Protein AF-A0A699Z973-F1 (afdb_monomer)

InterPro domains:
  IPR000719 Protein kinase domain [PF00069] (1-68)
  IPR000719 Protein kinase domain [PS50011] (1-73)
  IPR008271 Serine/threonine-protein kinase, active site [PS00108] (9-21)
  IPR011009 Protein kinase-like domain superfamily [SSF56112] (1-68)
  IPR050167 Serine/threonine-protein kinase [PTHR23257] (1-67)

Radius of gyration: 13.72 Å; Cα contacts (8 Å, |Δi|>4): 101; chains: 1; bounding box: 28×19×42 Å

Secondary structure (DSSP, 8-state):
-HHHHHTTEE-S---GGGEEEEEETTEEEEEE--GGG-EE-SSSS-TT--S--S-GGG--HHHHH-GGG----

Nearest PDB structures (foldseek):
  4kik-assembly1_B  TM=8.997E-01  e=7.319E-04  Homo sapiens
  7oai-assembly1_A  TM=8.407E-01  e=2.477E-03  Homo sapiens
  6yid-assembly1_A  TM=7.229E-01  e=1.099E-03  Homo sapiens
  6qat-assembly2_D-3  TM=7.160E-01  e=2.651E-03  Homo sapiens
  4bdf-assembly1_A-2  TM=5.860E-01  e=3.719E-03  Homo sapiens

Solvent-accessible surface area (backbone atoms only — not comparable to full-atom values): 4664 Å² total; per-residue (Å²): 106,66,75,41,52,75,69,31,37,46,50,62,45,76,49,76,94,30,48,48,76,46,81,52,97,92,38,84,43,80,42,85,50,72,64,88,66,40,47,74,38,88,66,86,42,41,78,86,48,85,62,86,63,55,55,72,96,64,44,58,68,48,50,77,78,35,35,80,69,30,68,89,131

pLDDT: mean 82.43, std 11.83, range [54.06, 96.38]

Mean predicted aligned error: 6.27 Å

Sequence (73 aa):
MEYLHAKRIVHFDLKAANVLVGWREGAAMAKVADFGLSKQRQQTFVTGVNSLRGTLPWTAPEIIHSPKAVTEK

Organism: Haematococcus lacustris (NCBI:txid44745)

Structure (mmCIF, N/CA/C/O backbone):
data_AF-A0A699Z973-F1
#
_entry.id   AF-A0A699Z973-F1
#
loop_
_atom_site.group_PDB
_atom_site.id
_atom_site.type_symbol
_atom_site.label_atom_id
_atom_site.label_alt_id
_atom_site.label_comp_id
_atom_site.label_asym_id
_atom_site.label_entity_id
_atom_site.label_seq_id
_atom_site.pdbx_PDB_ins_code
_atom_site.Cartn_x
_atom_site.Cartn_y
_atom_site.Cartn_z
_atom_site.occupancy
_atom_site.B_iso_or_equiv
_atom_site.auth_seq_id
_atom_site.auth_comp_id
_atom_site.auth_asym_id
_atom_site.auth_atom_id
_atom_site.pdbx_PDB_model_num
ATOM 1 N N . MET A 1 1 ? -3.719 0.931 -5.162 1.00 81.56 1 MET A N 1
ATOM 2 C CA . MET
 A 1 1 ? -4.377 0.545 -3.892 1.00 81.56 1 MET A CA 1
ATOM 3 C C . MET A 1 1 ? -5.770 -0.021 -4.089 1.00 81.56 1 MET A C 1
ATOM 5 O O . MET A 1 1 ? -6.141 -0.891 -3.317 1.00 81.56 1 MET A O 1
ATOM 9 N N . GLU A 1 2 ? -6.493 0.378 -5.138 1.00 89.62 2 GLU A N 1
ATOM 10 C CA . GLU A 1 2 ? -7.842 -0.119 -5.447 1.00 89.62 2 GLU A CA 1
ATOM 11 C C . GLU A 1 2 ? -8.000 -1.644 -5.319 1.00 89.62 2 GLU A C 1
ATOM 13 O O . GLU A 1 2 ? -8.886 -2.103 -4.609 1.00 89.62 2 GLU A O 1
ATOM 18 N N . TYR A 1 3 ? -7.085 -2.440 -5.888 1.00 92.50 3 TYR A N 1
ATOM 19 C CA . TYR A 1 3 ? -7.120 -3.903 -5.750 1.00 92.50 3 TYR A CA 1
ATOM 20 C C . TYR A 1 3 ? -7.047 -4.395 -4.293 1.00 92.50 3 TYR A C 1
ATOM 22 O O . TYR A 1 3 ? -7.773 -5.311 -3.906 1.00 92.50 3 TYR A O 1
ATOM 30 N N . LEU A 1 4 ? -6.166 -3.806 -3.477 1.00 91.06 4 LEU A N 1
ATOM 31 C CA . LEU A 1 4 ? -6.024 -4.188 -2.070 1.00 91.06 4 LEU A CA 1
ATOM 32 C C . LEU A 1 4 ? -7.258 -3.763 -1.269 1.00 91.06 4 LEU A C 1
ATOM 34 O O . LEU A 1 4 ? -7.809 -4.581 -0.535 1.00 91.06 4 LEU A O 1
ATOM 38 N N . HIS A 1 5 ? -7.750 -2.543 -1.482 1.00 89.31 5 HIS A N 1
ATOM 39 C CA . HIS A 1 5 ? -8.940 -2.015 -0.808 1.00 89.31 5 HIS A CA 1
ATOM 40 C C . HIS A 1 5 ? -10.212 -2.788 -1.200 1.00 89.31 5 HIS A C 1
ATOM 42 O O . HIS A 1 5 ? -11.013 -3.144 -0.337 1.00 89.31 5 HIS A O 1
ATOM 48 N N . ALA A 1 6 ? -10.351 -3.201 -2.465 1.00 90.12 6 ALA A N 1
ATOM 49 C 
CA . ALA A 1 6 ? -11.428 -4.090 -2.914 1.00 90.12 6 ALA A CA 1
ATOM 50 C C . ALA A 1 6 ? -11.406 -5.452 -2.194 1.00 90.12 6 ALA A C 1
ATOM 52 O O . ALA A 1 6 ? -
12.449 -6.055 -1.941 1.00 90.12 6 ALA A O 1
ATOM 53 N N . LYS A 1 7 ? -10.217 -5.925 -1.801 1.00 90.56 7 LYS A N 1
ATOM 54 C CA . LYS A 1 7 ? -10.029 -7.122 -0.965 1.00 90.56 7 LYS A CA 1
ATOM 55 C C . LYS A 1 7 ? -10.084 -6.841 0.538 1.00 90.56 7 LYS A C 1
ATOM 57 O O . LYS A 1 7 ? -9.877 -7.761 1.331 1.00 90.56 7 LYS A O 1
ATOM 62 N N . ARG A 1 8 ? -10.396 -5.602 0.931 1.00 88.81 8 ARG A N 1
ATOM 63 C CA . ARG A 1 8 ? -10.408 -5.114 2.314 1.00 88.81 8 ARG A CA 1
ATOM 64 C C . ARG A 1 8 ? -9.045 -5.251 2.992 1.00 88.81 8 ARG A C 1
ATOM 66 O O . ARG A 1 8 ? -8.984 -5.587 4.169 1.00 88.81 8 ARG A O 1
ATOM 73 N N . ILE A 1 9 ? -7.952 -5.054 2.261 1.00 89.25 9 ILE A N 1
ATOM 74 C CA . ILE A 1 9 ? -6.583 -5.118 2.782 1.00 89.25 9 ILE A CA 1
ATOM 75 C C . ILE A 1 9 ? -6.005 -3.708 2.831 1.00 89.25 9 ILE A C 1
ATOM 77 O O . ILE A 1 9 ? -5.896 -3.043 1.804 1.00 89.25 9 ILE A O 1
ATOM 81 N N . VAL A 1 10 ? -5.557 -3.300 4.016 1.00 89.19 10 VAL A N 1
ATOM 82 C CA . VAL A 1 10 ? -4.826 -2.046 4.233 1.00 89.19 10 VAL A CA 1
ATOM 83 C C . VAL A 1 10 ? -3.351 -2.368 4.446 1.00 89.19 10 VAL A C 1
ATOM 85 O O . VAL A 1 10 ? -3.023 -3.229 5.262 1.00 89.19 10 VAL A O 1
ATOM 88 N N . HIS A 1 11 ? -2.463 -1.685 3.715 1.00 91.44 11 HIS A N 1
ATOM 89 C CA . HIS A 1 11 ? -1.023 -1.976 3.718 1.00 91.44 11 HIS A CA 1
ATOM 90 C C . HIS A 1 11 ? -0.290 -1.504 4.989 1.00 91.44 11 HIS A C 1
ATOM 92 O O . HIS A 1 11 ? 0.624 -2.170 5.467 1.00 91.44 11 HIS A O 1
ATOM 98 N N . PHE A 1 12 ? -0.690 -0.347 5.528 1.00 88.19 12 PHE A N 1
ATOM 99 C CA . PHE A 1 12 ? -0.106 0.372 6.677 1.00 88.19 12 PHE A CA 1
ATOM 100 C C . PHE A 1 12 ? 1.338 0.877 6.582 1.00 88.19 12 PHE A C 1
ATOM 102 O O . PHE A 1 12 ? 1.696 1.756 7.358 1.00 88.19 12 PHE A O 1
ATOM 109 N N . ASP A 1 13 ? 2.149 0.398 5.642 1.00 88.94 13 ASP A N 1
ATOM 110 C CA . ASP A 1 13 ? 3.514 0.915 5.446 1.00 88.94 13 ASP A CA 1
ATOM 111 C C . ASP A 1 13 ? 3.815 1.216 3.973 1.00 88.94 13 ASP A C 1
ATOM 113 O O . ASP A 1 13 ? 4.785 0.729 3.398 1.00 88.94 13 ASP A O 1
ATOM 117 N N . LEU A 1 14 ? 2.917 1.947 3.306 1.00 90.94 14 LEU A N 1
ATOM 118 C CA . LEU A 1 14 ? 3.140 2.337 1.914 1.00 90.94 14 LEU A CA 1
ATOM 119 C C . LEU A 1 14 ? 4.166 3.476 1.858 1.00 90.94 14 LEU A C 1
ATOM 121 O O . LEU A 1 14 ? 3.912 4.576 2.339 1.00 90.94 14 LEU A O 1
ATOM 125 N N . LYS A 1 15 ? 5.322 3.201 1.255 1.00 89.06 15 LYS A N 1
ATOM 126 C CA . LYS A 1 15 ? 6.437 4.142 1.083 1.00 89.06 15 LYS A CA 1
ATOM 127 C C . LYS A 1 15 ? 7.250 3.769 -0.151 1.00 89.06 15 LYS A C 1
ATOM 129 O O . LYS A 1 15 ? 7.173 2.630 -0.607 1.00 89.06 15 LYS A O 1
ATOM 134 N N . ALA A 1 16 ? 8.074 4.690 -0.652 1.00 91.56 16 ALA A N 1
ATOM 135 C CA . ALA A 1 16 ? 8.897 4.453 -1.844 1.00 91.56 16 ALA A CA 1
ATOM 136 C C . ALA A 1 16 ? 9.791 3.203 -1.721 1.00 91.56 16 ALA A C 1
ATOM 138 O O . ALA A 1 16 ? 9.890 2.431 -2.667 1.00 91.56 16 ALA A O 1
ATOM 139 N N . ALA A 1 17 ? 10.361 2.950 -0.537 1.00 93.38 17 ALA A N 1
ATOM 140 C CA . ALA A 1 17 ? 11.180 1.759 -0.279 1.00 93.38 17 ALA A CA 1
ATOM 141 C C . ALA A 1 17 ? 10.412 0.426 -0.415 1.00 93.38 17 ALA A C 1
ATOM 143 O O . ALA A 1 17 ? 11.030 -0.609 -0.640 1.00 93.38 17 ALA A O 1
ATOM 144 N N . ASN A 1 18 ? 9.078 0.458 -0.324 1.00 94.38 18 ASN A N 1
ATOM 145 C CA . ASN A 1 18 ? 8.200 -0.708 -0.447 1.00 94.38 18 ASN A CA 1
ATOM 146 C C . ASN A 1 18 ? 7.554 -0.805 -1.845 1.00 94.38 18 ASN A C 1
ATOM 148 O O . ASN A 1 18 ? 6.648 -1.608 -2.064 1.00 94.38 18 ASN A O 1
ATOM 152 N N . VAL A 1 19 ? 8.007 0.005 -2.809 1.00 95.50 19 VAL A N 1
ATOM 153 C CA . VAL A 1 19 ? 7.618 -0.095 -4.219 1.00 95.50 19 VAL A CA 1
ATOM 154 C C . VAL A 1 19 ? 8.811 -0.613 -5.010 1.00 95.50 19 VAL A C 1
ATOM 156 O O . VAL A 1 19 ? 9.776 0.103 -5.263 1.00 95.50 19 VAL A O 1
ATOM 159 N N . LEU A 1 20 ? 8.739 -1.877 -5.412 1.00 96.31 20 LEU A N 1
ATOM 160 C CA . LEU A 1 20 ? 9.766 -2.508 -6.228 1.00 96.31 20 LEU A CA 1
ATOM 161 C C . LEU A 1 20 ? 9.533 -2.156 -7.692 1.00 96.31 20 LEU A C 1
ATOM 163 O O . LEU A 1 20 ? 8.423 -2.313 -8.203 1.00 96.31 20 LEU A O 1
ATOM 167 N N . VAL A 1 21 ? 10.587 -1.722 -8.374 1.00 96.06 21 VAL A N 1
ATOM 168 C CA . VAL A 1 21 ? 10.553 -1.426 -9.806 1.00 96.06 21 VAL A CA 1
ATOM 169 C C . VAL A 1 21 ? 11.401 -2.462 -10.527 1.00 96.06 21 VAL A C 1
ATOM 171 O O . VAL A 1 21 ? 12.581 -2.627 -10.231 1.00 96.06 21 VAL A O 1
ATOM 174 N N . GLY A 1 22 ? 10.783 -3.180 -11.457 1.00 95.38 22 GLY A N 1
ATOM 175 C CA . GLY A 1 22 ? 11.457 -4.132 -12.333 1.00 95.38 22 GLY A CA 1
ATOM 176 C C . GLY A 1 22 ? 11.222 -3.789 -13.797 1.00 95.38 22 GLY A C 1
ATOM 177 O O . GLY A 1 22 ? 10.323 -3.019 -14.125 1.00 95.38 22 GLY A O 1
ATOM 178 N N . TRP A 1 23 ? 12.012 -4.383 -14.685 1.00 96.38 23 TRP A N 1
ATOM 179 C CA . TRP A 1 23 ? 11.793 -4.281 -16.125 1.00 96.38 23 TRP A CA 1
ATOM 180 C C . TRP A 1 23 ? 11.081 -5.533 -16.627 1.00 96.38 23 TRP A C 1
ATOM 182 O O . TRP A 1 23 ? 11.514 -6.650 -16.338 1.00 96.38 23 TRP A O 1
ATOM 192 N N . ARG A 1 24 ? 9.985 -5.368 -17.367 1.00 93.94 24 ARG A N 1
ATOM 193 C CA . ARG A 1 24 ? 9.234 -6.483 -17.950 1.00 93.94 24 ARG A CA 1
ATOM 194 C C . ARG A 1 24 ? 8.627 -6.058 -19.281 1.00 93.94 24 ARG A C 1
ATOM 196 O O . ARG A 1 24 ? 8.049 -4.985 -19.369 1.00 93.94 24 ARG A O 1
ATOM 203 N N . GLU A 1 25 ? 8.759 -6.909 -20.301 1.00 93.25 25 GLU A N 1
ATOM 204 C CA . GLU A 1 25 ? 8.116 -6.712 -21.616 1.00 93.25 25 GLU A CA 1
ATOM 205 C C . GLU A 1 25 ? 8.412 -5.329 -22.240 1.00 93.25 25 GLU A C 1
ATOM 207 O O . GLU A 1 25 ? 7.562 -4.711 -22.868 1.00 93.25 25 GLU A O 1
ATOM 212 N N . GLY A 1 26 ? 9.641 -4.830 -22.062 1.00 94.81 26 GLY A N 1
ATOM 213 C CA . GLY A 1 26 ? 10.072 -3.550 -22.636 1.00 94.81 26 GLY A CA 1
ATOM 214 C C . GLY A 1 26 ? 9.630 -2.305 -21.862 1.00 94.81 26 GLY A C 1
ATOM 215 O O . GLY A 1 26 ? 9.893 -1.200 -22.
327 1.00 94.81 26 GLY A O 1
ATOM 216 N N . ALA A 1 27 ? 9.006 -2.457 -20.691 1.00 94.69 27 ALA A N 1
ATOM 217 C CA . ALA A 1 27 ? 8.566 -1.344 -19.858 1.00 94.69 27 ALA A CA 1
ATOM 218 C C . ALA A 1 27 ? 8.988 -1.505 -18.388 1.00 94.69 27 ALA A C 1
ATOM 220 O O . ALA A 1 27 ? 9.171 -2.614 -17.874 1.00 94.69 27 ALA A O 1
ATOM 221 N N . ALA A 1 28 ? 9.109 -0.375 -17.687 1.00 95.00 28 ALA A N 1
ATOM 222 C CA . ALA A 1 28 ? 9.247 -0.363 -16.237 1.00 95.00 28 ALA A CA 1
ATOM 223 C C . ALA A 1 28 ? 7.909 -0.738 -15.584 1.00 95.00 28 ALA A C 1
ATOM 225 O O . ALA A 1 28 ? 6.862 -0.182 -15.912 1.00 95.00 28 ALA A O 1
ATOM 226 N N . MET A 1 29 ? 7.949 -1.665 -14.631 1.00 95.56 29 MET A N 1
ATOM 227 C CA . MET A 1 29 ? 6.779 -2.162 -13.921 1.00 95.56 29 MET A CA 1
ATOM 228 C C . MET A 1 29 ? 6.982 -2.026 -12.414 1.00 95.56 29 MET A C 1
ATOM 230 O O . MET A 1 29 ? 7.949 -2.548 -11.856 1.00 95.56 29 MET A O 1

------------

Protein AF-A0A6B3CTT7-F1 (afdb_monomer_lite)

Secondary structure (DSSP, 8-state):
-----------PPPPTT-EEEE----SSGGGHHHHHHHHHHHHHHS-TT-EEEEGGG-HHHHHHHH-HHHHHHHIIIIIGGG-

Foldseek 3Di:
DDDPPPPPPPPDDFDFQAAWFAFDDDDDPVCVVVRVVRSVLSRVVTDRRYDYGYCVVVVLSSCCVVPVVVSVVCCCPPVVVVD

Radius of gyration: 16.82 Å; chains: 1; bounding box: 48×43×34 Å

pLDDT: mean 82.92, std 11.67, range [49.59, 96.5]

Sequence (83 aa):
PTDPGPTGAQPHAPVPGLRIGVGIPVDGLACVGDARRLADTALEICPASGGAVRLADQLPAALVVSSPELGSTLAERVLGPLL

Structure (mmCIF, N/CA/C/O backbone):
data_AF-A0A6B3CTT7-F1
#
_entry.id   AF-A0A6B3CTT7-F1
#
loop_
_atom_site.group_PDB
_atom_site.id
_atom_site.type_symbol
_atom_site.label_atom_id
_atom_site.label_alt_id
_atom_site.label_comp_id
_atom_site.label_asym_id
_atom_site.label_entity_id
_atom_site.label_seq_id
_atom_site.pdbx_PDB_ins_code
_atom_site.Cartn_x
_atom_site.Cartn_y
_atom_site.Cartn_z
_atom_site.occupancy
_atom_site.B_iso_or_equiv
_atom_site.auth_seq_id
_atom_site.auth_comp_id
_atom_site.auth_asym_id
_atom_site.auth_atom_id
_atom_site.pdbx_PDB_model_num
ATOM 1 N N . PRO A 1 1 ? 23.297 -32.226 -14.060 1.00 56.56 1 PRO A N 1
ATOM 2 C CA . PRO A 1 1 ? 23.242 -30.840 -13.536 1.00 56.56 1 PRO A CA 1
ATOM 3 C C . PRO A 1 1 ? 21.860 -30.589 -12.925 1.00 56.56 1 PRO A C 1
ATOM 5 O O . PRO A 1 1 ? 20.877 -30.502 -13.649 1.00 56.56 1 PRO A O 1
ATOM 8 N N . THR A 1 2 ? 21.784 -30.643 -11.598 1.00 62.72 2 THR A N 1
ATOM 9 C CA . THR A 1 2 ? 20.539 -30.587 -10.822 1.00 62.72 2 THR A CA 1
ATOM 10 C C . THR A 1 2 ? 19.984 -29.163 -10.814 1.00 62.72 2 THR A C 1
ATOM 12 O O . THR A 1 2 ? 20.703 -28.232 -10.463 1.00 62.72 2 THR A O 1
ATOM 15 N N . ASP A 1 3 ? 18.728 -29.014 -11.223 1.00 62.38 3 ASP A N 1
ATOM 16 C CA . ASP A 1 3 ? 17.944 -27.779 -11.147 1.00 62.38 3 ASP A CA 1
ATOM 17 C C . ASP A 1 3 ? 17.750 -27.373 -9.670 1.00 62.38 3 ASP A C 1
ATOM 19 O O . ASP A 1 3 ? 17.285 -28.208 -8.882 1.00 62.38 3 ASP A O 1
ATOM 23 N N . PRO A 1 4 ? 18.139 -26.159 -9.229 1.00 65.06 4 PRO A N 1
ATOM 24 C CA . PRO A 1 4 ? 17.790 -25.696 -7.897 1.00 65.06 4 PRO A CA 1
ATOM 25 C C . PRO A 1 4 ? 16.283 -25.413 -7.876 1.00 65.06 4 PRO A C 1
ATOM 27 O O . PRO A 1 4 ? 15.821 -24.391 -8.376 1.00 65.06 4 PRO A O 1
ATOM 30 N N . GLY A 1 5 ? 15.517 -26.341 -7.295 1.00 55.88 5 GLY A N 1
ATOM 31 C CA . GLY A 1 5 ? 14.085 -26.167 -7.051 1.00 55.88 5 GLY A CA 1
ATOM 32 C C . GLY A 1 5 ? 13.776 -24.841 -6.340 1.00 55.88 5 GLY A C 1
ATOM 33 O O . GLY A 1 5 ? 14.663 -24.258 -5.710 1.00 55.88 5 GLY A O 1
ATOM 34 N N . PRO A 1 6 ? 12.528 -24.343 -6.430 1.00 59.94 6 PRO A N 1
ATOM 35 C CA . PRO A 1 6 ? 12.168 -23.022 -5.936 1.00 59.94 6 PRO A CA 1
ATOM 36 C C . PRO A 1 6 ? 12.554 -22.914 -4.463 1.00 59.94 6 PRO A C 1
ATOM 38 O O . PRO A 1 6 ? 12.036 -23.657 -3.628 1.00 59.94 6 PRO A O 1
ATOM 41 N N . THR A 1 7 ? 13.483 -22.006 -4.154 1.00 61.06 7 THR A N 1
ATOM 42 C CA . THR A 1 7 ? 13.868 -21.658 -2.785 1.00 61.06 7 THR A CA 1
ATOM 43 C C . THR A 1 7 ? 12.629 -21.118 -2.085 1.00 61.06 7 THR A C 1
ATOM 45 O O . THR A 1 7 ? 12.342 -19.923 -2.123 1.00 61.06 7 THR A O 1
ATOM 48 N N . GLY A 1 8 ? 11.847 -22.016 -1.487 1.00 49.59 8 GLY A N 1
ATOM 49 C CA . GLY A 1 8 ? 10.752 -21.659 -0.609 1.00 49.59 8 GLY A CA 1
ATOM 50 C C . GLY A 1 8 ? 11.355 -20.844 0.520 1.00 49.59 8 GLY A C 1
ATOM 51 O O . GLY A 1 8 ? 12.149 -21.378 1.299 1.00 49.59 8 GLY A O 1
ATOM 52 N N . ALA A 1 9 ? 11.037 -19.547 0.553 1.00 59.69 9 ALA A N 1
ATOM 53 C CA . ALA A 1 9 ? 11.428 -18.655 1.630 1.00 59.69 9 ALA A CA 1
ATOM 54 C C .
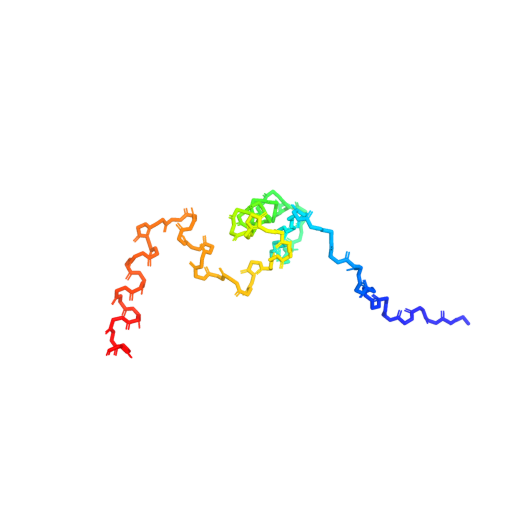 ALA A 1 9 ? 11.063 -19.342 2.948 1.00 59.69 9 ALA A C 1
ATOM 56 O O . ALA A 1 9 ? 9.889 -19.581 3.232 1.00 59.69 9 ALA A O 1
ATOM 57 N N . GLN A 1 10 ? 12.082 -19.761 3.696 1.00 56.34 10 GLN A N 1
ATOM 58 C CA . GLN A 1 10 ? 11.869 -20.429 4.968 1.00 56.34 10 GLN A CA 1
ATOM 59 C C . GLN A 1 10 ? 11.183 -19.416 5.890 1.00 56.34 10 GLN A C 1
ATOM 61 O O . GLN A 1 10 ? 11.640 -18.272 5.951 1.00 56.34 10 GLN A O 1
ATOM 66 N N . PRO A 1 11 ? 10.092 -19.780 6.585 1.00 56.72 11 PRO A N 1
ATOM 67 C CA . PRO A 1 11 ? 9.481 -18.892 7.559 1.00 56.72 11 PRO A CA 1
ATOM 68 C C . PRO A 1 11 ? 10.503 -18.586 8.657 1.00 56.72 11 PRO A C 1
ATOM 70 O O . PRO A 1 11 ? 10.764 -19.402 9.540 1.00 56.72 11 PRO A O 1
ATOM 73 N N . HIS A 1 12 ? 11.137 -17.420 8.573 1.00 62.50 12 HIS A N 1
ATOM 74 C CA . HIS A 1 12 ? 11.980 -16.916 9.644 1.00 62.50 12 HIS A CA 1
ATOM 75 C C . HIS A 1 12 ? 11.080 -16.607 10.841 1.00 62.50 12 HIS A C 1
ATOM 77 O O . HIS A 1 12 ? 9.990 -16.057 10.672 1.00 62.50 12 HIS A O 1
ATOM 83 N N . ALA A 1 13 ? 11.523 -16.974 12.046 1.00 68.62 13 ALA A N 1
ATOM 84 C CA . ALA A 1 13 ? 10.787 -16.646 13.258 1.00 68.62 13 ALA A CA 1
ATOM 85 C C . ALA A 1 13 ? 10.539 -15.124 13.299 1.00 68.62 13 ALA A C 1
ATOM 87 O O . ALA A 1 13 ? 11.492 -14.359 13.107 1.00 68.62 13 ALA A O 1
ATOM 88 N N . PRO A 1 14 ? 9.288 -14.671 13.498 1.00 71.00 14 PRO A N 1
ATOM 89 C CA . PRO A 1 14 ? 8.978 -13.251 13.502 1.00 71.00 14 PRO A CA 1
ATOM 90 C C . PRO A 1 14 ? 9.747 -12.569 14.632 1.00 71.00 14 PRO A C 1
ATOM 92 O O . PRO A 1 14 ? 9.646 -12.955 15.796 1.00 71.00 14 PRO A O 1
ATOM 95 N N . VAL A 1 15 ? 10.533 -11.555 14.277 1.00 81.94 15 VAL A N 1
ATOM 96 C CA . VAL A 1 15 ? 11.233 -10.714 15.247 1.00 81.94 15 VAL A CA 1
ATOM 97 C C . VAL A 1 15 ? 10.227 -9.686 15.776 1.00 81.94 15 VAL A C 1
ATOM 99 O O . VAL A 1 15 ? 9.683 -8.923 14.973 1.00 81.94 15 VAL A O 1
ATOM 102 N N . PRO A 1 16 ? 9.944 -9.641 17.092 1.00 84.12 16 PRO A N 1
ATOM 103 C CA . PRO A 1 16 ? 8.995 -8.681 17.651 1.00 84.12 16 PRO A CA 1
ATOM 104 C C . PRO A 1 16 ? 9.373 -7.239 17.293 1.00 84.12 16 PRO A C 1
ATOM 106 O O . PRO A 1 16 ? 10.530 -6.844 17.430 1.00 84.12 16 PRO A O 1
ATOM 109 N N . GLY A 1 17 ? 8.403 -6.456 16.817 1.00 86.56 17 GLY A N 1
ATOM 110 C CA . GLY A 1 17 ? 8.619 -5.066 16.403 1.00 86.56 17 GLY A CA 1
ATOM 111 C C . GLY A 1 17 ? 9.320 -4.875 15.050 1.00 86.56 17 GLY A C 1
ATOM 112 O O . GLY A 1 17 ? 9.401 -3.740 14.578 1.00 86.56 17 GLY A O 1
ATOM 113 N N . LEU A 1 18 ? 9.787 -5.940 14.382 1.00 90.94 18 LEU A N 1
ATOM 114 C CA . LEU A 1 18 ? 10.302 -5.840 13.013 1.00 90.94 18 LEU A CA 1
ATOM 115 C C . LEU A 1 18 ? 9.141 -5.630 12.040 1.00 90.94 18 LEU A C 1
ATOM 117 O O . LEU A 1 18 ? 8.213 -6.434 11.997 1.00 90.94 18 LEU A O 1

------------

YOUR OBJECTIVE:
Copy, exactly and only, the lines above that begin with the one containing "Protein AF-A0A699Z973-F1 (afdb_monomer)" and finish with the one containing "A 1 1 ? -4.377".

ANSWER SECTION:
Protein AF-A0A699Z973-F1 (afdb_monomer)

InterPro domains:
  IPR000719 Protein kinase domain [PF00069] (1-68)
  IPR000719 Protein kinase domain [PS50011] (1-73)
  IPR008271 Serine/threonine-protein kinase, active site [PS00108] (9-21)
  IPR011009 Protein kinase-like domain superfamily [SSF56112] (1-68)
  IPR050167 Serine/threonine-protein kinase [PTHR23257] (1-67)

Radius of gyration: 13.72 Å; Cα contacts (8 Å, |Δi|>4): 101; chains: 1; bounding box: 28×19×42 Å

Secondary structure (DSSP, 8-state):
-HHHHHTTEE-S---GGGEEEEEETTEEEEEE--GGG-EE-SSSS-TT--S--S-GGG--HHHHH-GGG----

Nearest PDB structures (foldseek):
  4kik-assembly1_B  TM=8.997E-01  e=7.319E-04  Homo sapiens
  7oai-assembly1_A  TM=8.407E-01  e=2.477E-03  Homo sapiens
  6yid-assembly1_A  TM=7.229E-01  e=1.099E-03  Homo sapiens
  6qat-assembly2_D-3  TM=7.160E-01  e=2.651E-03  Homo sapiens
  4bdf-assembly1_A-2  TM=5.860E-01  e=3.719E-03  Homo sapiens

Solvent-accessible surface area (backbone atoms only — not comparable to full-atom values): 4664 Å² total; per-residue (Å²): 106,66,75,41,52,75,69,31,37,46,50,62,45,76,49,76,94,30,48,48,76,46,81,52,97,92,38,84,43,80,42,85,50,72,64,88,66,40,47,74,38,88,66,86,42,41,78,86,48,85,62,86,63,55,55,72,96,64,44,58,68,48,50,77,78,35,35,80,69,30,68,89,131

pLDDT: mean 82.43, std 11.83, range [54.06, 96.38]

Mean predicted aligned error: 6.27 Å

Sequence (73 aa):
MEYLHAKRIVHFDLKAANVLVGWREGAAMAKVADFGLSKQRQQTFVTGVNSLRGTLPWTAPEIIHSPKAVTEK

Organism: Haematococcus lacustris (NCBI:txid44745)

Structure (mmCIF, N/CA/C/O backbone):
data_AF-A0A699Z973-F1
#
_entry.id   AF-A0A699Z973-F1
#
loop_
_atom_site.group_PDB
_atom_site.id
_atom_site.type_symbol
_atom_site.label_atom_id
_atom_site.label_alt_id
_atom_site.label_comp_id
_atom_site.label_asym_id
_atom_site.label_entity_id
_atom_site.label_seq_id
_atom_site.pdbx_PDB_ins_code
_atom_site.Cartn_x
_atom_site.Cartn_y
_atom_site.Cartn_z
_atom_site.occupancy
_atom_site.B_iso_or_equiv
_atom_site.auth_seq_id
_atom_site.auth_comp_id
_atom_site.auth_asym_id
_atom_site.auth_atom_id
_atom_site.pdbx_PDB_model_num
ATOM 1 N N . MET A 1 1 ? -3.719 0.931 -5.162 1.00 81.56 1 MET A N 1
ATOM 2 C CA . MET
 A 1 1 ? -4.377 0.545 -3.892 1.00 81.56 1 MET A CA 1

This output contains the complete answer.